*** Records to process

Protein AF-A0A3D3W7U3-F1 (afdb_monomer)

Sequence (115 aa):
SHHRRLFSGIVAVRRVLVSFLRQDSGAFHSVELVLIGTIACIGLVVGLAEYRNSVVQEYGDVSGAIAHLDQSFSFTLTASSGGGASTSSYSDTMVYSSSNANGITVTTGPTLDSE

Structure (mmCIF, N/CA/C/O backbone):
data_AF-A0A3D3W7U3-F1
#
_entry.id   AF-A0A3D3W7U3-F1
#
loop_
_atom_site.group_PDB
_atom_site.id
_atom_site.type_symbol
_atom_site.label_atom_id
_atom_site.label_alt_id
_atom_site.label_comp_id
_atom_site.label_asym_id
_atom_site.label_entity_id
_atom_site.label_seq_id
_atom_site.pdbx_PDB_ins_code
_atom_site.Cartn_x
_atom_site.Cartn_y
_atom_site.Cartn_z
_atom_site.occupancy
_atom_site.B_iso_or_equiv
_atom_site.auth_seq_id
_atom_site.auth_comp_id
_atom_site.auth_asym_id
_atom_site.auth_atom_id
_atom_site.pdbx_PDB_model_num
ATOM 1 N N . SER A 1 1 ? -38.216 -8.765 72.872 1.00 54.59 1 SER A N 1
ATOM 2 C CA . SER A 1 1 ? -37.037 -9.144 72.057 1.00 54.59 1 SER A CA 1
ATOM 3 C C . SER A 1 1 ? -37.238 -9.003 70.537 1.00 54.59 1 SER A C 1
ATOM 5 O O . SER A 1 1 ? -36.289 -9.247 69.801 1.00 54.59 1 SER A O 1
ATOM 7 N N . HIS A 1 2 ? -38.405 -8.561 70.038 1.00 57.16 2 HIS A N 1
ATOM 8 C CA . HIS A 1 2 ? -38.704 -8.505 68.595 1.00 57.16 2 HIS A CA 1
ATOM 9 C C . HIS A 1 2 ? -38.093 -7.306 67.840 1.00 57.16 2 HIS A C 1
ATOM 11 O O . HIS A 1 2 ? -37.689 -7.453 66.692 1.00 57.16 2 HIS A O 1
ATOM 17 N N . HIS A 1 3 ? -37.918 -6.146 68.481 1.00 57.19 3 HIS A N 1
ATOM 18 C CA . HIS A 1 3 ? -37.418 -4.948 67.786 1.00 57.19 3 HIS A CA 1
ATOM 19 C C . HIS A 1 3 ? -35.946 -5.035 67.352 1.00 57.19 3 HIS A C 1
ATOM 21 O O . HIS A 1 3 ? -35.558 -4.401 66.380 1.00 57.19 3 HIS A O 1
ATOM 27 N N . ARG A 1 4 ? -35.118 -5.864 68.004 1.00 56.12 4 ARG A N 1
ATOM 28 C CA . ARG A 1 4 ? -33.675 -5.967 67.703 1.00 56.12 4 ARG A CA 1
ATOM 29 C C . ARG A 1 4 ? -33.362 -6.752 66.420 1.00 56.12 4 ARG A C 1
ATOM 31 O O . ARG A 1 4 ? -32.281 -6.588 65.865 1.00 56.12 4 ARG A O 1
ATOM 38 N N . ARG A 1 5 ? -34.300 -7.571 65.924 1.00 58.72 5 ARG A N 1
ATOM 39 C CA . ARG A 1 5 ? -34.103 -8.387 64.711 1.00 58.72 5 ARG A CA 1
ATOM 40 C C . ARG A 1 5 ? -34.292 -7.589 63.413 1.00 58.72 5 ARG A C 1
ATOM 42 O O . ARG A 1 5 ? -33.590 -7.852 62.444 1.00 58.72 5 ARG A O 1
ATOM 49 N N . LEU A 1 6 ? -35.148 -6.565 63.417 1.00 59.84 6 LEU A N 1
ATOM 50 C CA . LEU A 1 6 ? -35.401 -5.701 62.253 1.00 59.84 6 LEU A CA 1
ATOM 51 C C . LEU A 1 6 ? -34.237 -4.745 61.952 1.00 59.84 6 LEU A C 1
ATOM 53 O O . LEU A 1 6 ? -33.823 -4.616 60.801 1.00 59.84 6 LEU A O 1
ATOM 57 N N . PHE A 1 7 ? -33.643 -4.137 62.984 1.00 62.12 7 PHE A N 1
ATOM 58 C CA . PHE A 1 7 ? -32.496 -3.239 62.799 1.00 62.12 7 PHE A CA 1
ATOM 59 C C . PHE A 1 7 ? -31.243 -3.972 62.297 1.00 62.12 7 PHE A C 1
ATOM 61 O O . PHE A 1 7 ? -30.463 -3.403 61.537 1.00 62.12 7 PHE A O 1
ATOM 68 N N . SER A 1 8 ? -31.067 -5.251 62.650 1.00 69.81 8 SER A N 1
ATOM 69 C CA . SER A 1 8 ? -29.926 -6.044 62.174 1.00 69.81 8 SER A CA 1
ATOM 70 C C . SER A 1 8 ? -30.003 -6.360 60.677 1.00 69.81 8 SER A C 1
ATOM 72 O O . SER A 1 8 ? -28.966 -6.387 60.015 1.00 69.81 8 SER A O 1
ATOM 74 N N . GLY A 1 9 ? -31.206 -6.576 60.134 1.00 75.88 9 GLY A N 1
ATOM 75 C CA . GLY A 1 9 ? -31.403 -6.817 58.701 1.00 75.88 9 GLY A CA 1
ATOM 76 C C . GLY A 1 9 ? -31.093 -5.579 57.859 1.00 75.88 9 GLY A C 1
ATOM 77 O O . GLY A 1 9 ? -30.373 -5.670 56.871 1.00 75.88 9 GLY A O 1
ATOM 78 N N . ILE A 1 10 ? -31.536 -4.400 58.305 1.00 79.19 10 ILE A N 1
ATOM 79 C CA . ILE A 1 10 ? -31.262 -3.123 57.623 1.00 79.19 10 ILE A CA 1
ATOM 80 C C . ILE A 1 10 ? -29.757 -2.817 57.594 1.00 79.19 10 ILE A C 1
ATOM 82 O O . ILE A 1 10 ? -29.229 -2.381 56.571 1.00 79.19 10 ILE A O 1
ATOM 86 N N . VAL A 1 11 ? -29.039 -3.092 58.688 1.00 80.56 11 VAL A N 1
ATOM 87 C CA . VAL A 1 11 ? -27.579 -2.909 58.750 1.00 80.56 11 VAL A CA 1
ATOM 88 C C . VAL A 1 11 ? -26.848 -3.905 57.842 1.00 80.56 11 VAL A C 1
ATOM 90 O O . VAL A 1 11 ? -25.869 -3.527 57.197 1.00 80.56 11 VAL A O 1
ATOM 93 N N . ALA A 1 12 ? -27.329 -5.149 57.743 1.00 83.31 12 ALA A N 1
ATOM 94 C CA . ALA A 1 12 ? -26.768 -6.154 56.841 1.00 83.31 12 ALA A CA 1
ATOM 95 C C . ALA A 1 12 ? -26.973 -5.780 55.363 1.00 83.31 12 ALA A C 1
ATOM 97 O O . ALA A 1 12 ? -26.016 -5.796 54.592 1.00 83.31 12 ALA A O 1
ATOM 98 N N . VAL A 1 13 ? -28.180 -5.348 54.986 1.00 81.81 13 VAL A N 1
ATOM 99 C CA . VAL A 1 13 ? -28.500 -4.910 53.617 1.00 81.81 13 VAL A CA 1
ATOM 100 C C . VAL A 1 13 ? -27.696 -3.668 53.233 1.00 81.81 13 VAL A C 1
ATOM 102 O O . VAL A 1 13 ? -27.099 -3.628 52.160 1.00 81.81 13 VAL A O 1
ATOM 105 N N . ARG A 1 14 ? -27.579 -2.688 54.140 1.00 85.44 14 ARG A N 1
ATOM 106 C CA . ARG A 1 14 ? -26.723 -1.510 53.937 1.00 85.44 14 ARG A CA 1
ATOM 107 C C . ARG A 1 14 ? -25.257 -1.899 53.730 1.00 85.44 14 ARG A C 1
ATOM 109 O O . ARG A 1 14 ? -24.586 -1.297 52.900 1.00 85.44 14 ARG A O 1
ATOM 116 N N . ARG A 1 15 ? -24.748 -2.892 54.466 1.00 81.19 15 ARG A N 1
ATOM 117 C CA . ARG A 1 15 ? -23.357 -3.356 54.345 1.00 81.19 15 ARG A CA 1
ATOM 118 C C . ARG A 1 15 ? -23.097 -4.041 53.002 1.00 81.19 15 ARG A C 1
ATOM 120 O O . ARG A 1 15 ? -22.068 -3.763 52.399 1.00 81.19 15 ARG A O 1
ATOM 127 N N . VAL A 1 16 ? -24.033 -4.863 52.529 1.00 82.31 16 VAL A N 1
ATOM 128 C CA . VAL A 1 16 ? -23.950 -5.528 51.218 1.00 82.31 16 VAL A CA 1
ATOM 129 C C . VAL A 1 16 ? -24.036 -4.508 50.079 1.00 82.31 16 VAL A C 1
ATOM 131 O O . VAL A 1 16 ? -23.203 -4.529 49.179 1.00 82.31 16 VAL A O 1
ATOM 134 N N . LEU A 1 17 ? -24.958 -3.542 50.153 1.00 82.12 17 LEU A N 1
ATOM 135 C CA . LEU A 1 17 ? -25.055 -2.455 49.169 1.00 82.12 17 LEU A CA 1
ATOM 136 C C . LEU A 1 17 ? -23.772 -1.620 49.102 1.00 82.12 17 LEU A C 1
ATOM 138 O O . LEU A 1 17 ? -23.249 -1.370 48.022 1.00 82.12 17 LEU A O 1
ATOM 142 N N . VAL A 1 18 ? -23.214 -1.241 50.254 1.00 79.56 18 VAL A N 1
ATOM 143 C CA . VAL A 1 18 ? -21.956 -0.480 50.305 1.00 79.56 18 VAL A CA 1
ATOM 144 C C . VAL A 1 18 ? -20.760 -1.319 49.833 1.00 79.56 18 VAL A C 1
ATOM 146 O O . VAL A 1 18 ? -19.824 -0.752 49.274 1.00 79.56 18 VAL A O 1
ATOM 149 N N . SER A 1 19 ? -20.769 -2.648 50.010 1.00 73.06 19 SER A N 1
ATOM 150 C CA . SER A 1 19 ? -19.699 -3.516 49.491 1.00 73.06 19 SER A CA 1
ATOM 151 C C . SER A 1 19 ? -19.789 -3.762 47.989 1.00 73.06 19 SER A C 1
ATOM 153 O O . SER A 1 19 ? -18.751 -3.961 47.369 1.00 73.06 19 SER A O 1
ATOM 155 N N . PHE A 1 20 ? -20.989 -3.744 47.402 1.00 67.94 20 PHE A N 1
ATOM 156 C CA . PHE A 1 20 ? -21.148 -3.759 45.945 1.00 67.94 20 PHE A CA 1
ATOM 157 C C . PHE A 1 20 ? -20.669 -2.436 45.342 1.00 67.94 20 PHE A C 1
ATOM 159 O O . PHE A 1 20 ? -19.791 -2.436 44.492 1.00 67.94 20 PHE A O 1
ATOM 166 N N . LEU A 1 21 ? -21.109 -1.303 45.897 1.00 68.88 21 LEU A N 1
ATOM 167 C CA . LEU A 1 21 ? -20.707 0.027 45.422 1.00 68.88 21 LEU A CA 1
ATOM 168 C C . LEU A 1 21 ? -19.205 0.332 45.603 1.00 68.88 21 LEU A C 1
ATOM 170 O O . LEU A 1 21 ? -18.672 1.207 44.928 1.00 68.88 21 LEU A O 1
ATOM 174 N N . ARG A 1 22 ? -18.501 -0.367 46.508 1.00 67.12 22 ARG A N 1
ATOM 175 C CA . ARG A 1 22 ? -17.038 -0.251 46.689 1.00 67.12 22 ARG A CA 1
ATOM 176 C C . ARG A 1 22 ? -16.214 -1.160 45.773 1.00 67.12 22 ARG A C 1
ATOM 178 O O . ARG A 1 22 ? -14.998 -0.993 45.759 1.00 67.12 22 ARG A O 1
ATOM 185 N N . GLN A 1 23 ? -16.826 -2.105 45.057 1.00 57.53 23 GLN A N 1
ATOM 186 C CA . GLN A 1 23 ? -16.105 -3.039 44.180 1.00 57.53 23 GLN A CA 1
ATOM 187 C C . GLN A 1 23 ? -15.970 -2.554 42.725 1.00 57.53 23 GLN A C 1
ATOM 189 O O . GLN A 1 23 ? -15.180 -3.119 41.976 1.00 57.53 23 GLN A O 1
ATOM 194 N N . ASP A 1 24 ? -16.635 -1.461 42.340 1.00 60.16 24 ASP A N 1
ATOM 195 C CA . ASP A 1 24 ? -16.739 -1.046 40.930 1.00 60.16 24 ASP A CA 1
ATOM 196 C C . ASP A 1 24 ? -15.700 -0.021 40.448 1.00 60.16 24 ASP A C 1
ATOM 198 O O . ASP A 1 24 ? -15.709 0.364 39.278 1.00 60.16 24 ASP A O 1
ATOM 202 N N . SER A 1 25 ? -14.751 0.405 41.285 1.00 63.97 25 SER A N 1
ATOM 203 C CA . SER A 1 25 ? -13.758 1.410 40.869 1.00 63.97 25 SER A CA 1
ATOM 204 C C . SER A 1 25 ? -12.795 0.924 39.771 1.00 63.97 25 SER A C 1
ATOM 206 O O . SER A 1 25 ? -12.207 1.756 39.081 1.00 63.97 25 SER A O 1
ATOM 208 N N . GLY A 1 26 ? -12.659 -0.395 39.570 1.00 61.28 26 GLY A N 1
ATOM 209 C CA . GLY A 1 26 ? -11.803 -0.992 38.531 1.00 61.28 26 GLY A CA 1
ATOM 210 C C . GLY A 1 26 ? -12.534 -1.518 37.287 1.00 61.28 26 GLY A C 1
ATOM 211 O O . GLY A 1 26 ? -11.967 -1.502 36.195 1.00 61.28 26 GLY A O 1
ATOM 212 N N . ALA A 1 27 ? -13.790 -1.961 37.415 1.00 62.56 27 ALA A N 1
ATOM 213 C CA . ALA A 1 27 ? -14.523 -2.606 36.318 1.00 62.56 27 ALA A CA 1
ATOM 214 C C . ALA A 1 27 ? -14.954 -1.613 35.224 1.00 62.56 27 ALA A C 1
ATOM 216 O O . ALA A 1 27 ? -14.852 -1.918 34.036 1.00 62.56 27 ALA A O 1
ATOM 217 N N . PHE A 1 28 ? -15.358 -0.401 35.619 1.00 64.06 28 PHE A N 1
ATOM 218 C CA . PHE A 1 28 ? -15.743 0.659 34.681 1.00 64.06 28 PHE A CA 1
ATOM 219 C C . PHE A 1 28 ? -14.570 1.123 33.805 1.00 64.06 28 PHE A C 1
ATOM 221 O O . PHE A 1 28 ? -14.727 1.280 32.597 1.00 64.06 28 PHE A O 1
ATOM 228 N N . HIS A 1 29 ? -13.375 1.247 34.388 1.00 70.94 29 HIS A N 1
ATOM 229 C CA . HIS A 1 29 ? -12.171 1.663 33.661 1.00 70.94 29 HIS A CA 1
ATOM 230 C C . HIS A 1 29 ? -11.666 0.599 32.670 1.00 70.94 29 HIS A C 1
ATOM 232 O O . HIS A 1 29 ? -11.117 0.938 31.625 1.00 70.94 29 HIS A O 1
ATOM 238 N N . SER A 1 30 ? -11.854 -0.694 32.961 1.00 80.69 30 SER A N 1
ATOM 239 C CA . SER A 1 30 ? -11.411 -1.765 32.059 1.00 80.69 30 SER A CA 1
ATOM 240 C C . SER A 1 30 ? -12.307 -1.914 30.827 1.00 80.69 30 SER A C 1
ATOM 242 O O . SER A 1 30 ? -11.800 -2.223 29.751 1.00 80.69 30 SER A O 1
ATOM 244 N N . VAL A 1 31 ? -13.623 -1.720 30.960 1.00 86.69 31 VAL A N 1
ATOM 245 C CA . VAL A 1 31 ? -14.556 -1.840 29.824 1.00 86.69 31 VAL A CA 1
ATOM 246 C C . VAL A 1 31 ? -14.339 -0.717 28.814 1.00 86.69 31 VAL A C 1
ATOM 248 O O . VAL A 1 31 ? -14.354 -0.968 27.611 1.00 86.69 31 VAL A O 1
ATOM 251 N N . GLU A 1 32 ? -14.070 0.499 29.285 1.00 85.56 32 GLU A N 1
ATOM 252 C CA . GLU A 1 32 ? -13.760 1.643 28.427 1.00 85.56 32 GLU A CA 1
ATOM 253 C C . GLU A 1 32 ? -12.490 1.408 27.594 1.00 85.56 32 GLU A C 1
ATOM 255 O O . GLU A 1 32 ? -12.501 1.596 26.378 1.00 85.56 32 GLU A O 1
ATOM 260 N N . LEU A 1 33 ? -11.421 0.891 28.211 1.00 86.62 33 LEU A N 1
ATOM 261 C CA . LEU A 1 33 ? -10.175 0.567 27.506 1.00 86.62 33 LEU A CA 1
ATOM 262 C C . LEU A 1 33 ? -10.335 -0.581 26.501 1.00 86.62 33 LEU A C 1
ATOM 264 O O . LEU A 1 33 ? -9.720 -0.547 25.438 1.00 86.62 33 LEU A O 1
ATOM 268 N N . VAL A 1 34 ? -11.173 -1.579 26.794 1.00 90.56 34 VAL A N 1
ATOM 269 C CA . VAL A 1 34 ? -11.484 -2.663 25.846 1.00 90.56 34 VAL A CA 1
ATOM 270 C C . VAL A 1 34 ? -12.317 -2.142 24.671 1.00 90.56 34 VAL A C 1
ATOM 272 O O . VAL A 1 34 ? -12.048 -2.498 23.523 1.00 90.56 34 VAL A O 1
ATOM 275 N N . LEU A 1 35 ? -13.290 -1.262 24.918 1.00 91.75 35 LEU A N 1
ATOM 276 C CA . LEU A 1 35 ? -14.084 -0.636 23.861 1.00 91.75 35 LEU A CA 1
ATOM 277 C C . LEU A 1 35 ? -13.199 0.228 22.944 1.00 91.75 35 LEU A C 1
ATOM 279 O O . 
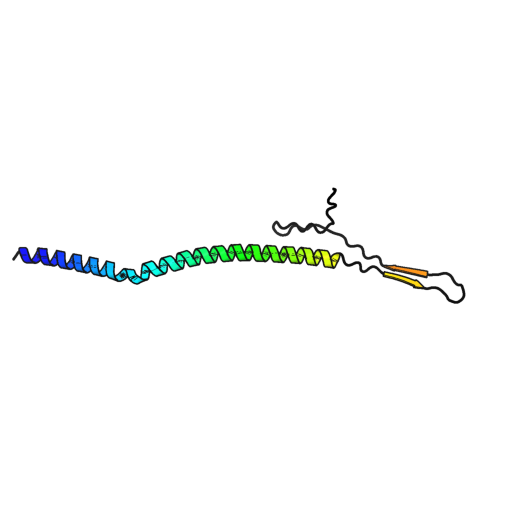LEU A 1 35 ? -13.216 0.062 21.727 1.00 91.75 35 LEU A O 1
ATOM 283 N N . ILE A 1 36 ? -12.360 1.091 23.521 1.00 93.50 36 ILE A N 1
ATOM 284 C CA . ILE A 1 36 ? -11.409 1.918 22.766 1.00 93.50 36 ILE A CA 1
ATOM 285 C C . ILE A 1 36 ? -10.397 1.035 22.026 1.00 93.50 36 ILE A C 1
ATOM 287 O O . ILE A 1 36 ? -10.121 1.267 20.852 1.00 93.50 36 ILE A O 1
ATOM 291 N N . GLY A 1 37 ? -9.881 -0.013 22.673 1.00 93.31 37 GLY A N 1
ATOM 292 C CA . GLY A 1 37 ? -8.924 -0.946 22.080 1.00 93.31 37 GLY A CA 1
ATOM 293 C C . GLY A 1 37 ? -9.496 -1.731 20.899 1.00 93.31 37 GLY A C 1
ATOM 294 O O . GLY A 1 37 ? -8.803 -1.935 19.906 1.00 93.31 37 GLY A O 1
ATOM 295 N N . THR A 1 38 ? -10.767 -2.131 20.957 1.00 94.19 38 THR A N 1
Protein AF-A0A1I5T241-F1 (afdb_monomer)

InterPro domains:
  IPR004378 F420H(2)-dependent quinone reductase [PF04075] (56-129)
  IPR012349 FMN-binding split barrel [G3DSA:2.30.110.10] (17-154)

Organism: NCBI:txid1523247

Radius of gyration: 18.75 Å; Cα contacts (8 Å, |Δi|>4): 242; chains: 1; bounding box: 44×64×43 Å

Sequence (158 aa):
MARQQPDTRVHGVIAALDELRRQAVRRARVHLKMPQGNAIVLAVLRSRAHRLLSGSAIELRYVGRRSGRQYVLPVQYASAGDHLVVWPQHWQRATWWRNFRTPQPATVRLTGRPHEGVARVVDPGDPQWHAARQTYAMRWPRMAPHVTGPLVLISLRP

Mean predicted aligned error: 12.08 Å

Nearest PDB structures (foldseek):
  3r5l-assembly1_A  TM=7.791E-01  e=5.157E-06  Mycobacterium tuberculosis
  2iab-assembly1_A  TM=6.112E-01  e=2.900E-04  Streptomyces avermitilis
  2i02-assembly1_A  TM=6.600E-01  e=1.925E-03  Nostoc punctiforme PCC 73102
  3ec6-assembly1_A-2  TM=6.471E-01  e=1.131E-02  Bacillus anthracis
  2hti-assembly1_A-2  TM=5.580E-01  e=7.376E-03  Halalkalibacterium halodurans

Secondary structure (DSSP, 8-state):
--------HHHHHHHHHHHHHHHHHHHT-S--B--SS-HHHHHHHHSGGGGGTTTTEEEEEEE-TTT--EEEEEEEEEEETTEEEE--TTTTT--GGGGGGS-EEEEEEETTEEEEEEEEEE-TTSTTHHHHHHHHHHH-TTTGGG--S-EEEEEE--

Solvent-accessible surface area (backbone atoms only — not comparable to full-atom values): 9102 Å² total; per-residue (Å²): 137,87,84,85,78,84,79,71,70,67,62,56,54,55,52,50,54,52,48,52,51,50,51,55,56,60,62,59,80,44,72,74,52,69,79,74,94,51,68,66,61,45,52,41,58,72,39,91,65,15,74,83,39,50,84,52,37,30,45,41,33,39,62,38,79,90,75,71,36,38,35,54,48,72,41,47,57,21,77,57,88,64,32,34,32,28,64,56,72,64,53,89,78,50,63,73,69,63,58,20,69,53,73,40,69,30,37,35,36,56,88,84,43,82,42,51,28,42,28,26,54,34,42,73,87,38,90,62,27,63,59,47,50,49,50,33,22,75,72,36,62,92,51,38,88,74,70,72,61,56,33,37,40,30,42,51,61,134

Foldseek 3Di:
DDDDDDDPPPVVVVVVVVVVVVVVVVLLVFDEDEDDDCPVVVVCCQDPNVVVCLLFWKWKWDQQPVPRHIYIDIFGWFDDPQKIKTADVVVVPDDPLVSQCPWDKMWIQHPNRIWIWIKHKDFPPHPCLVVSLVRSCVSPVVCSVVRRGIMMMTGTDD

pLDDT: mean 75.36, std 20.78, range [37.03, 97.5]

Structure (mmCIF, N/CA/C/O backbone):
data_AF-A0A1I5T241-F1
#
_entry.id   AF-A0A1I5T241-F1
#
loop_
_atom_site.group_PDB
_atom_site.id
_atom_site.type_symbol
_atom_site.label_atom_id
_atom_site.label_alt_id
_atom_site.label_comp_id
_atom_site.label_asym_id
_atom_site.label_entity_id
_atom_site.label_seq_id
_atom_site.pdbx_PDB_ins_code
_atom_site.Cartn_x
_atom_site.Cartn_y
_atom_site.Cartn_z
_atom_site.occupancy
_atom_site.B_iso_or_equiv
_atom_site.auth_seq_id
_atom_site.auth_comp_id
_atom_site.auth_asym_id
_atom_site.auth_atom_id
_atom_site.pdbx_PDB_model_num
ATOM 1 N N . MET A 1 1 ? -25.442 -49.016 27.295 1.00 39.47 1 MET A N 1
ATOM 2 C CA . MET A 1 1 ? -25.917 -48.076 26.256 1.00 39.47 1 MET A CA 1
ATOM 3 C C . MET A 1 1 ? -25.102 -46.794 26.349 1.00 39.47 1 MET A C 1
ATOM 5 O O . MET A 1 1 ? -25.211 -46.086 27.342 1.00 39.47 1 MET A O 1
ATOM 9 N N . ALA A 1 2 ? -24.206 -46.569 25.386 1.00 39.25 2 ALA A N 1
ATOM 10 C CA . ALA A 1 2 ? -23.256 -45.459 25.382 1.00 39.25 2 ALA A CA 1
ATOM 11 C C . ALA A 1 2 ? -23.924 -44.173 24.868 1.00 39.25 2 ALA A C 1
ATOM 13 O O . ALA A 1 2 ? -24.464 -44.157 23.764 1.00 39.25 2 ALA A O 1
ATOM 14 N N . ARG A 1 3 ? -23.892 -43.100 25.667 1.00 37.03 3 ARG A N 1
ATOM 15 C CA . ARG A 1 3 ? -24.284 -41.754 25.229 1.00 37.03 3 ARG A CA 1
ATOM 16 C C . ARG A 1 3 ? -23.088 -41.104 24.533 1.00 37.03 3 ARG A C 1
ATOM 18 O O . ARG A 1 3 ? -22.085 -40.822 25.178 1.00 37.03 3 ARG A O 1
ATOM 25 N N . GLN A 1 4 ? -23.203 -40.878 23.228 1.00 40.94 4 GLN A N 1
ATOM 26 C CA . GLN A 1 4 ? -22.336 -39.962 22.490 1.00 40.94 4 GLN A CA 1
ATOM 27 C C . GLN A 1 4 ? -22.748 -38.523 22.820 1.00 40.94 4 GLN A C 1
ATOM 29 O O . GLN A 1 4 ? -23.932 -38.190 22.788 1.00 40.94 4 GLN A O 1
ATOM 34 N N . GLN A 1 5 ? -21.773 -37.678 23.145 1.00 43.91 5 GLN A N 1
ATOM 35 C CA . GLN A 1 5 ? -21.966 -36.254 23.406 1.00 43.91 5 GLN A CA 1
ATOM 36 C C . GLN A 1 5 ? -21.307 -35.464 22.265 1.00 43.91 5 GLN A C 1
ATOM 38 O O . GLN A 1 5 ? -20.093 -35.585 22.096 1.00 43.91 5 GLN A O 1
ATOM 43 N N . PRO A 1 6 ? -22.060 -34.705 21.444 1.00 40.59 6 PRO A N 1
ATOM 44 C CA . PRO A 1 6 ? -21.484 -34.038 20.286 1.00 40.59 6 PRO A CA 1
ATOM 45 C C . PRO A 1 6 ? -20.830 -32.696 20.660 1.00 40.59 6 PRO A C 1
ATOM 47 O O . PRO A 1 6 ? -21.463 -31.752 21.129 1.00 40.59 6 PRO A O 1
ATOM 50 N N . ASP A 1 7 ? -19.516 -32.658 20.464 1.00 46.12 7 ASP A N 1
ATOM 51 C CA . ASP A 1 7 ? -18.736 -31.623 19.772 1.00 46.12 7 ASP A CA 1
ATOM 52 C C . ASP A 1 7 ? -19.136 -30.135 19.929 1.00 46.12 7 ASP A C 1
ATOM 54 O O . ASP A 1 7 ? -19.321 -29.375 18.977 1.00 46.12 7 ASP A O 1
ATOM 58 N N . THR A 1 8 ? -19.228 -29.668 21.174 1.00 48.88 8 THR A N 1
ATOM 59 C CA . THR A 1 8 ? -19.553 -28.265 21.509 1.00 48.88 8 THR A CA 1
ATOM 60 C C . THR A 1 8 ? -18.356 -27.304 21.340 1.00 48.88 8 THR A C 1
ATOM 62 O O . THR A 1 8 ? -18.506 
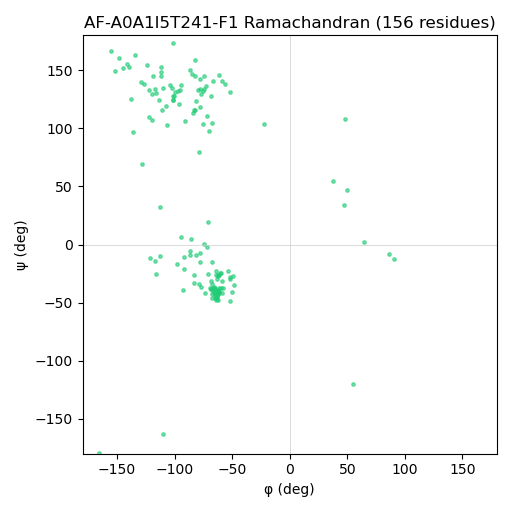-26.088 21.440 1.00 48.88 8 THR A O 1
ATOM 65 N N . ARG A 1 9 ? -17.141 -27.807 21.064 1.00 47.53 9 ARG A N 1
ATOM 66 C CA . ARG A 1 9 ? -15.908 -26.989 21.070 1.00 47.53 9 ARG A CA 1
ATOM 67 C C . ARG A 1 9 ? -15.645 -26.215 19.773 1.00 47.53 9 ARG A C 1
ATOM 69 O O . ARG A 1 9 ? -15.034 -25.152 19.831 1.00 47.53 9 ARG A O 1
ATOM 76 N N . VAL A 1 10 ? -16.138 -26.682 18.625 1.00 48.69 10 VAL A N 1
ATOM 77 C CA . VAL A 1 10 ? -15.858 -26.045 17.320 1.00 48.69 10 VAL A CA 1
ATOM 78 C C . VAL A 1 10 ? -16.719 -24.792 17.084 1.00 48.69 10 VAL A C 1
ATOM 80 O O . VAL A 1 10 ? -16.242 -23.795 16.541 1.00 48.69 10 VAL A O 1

******

The problem =>
Within the material above, extract exactly the lines that start at the line containing "ATOM 252 C CA" and stop after the line containing "ATOM 269 C CA", and only those.

Answer to the problem =>
ATOM 252 C CA . GLU A 1 32 ? -13.760 1.643 28.427 1.00 85.56 32 GLU A CA 1
ATOM 253 C C . GLU A 1 32 ? -12.490 1.408 27.594 1.00 85.56 32 GLU A C 1
ATOM 255 O O . GLU A 1 32 ? -12.501 1.596 26.378 1.00 85.56 32 GLU A O 1
ATOM 260 N N . LEU A 1 33 ? -11.421 0.891 28.211 1.00 86.62 33 LEU A N 1
ATOM 261 C CA . LEU A 1 33 ? -10.175 0.567 27.506 1.00 86.62 33 LEU A CA 1
ATOM 262 C C . LEU A 1 33 ? -10.335 -0.581 26.501 1.00 86.62 33 LEU A C 1
ATOM 264 O O . LEU A 1 33 ? -9.720 -0.547 25.438 1.00 86.62 33 LEU A O 1
ATOM 268 N N . VAL A 1 34 ? -11.173 -1.579 26.794 1.00 90.56 34 VAL A N 1
ATOM 269 C CA . VAL A 1 34 ? -11.484 -2.663 25.846 1.00 90.56 34 VAL A CA 1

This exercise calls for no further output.